Speculation about Lemmy development over the past couple years - and the database content

RoundSparrow · edit-2 2 years ago

Speculation about Lemmy development over the past couple years - and the database content

RoundSparrow · edit-2 2 years ago

1000 test user accounts, 50 test communities, stuff 1000 random postings in each test community - and then put 10 to 150 random comments of various lengths on each of those postings.

For clarity, I mean 1000 random postings and 150 random comments per posting, PER USER.

1000 users * 50 communities * 1000 postings * 150 comments.

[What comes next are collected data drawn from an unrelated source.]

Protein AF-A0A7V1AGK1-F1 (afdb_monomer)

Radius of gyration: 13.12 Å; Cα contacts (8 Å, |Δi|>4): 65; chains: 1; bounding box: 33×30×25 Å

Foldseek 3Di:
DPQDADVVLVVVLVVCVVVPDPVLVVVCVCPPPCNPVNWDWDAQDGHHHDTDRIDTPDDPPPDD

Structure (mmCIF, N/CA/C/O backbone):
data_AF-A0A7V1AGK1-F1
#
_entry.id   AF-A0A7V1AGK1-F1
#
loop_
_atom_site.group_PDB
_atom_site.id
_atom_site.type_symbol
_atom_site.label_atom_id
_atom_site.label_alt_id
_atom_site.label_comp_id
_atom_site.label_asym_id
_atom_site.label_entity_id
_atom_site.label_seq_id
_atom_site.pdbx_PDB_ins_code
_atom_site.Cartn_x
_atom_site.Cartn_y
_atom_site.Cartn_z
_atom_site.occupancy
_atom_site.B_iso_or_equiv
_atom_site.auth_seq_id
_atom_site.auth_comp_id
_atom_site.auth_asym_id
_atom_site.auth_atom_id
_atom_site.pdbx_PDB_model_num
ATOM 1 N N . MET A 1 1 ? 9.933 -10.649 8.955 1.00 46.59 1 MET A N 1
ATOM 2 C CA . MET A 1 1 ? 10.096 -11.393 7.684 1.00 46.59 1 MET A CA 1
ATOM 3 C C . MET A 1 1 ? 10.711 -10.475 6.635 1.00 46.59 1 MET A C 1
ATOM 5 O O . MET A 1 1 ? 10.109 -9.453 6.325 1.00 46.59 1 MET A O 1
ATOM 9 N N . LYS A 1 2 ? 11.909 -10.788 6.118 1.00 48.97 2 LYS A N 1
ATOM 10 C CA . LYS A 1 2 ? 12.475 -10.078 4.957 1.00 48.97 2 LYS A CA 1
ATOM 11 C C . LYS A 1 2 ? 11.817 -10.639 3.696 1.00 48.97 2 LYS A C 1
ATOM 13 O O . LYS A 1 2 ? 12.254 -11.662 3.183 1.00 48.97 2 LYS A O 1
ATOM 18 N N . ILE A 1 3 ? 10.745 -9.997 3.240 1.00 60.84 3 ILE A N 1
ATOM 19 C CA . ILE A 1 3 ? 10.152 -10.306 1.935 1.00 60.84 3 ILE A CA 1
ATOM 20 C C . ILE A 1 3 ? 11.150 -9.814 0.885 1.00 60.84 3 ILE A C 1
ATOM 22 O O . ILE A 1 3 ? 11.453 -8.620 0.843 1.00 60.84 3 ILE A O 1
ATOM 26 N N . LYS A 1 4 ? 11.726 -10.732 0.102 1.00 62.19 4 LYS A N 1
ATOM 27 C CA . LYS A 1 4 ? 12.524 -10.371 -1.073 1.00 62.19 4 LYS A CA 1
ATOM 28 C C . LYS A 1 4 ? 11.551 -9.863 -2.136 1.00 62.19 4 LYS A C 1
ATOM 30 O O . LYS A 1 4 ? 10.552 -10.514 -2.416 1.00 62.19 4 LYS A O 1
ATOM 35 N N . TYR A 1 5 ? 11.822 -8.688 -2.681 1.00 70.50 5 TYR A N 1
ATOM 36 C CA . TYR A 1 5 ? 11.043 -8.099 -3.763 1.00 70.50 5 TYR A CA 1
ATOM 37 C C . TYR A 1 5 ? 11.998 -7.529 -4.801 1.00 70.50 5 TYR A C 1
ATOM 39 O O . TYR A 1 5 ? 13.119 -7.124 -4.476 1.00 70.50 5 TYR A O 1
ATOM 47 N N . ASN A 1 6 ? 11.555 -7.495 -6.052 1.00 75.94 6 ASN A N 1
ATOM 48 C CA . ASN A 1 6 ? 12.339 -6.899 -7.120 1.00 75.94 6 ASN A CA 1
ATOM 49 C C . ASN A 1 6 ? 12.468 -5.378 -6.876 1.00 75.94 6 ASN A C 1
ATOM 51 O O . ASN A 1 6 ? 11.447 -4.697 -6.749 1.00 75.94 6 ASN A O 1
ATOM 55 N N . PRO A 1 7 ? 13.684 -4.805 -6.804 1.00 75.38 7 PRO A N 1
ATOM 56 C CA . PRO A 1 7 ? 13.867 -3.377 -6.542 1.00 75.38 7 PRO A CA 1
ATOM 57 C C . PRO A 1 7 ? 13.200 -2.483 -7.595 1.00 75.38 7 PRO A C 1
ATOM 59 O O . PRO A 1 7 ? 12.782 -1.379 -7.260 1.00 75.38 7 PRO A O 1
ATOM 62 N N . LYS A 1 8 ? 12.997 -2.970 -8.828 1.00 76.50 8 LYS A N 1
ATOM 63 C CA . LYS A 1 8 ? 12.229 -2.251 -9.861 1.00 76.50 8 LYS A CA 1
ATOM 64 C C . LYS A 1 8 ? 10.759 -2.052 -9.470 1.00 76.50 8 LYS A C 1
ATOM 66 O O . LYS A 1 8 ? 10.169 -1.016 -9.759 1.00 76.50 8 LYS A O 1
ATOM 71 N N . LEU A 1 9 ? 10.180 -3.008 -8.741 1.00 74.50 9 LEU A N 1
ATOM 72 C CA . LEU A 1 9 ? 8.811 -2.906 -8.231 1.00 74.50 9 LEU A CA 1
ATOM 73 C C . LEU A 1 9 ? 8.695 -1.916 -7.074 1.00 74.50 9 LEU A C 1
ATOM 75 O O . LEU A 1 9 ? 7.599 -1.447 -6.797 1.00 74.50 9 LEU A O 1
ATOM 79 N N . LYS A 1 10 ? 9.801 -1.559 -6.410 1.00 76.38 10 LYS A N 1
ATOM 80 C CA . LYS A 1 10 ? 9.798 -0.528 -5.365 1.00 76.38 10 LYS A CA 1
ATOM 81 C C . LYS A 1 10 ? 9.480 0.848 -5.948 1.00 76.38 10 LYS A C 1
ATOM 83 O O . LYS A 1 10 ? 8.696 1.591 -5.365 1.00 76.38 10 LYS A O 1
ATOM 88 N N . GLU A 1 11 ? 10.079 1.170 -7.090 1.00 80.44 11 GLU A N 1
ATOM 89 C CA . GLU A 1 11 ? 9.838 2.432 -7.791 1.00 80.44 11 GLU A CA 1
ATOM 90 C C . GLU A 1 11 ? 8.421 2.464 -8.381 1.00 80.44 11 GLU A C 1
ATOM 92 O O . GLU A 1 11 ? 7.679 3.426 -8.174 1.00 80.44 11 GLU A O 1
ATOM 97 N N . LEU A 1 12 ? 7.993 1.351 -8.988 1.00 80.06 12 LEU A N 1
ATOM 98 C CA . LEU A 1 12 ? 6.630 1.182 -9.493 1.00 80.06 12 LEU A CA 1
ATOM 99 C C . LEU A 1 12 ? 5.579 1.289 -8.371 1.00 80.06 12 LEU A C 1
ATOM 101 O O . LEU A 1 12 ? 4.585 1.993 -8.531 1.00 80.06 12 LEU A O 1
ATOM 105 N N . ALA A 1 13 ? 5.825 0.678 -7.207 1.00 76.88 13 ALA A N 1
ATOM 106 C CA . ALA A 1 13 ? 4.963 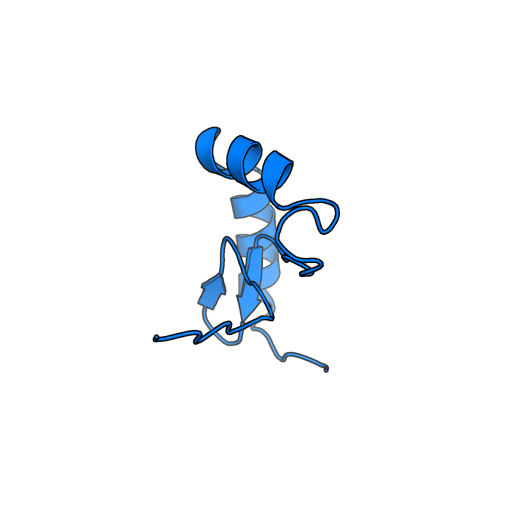0.796 -6.028 1.00 76.88 13 ALA A CA 1
ATOM 107 C C . ALA A 1 13 ? 4.892 2.243 -5.518 1.00 76.88 13 ALA A C 1
ATOM 109 O O . ALA A 1 13 ? 3.827 2.705 -5.118 1.00 76.88 13 ALA A O 1
ATOM 110 N N . GLY A 1 14 ? 6.000 2.990 -5.579 1.00 76.00 14 GLY A N 1
ATOM 111 C CA . GLY A 1 14 ? 6.007 4.425 -5.289 1.00 76.00 14 GLY A CA 1
ATOM 112 C C . GLY A 1 14 ? 5.113 5.222 -6.244 1.00 76.00 14 GLY A C 1
ATOM 113 O O . GLY A 1 14 ? 4.341 6.072 -5.800 1.00 76.00 14 GLY A O 1
ATOM 114 N N . SER A 1 15 ? 5.160 4.908 -7.540 1.00 81.25 15 SER A N 1
ATOM 115 C CA . SER A 1 15 ? 4.329 5.563 -8.559 1.00 81.25 15 SER A CA 1
ATOM 116 C C . SER A 1 15 ? 2.836 5.228 -8.409 1.00 81.25 15 SER A C 1
ATOM 118 O O . SER A 1 15 ? 1.988 6.123 -8.440 1.00 81.25 15 SER A O 1
ATOM 120 N N . LEU A 1 16 ? 2.503 3.966 -8.114 1.00 77.38 16 LEU A N 1
ATOM 121 C CA . LEU A 1 16 ? 1.140 3.519 -7.778 1.00 77.38 16 LEU A CA 1
ATOM 122 C C . LEU A 1 16 ? 0.594 4.203 -6.512 1.00 77.38 16 LEU A C 1
ATOM 124 O O . LEU A 1 16 ? -0.616 4.378 -6.343 1.00 77.38 16 LEU A O 1
ATOM 128 N N . ARG A 1 17 ? 1.477 4.661 -5.620 1.00 75.94 17 ARG A N 1
ATOM 129 C CA . ARG A 1 17 ? 1.099 5.441 -4.433 1.00 75.94 17 ARG A CA 1
ATOM 130 C C . ARG A 1 17 ? 0.527 6.800 -4.776 1.00 75.94 17 ARG A C 1
ATOM 132 O O . ARG A 1 17 ? -0.415 7.227 -4.109 1.00 75.94 17 ARG A O 1
ATOM 139 N N . ASN A 1 18 ? 1.064 7.414 -5.824 1.00 77.25 18 ASN A N 1
ATOM 140 C CA . ASN A 1 18 ? 0.572 8.666 -6.387 1.00 77.25 18 ASN A CA 1
ATOM 141 C C . ASN A 1 18 ? -0.606 8.457 -7.346 1.00 77.25 18 ASN A C 1
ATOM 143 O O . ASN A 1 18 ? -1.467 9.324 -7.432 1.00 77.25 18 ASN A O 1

That level of testing should have been done 18 months ago in the project as a minimum, looking back on the code development. I’d say 1000 times more (plus images on at least half the postings and 1 in 8 comments), at least, in 2023. Especially since this kind of project attracts people running out of their own personal pocket, spending their own money, for server hardware. The no-advertising income, no monetization focus puts a higher concern on keeping the server efficient on requirements.

The code also needs to give early warnings, in the face of server operators on the admin web pages, of disk-full, performance nearing crash thresholds, etc. The site needs very basic warning signs, even if its bash scrips going into SQL for the moment, quick and dirty tools are fine.

RoundSparrow · 2 years ago

These numbers tell the story, Lemmy.nl has over 40% more comment data than other servers:

RoundSparrow · 1 year ago

The issues with TRIGGER statements on site_aggregates would have been difficult to simulate, requiring 1800 federated instances to match what Lemmy.ml likely has in the live database. But an example of how testing and studying execution time of SQL is important with quantities of data matching production.

Lemmy.ca found the issue by making a full copy of their database to test on locally to see the triggers were hitting so many rows… and that site goes back to 2020 data.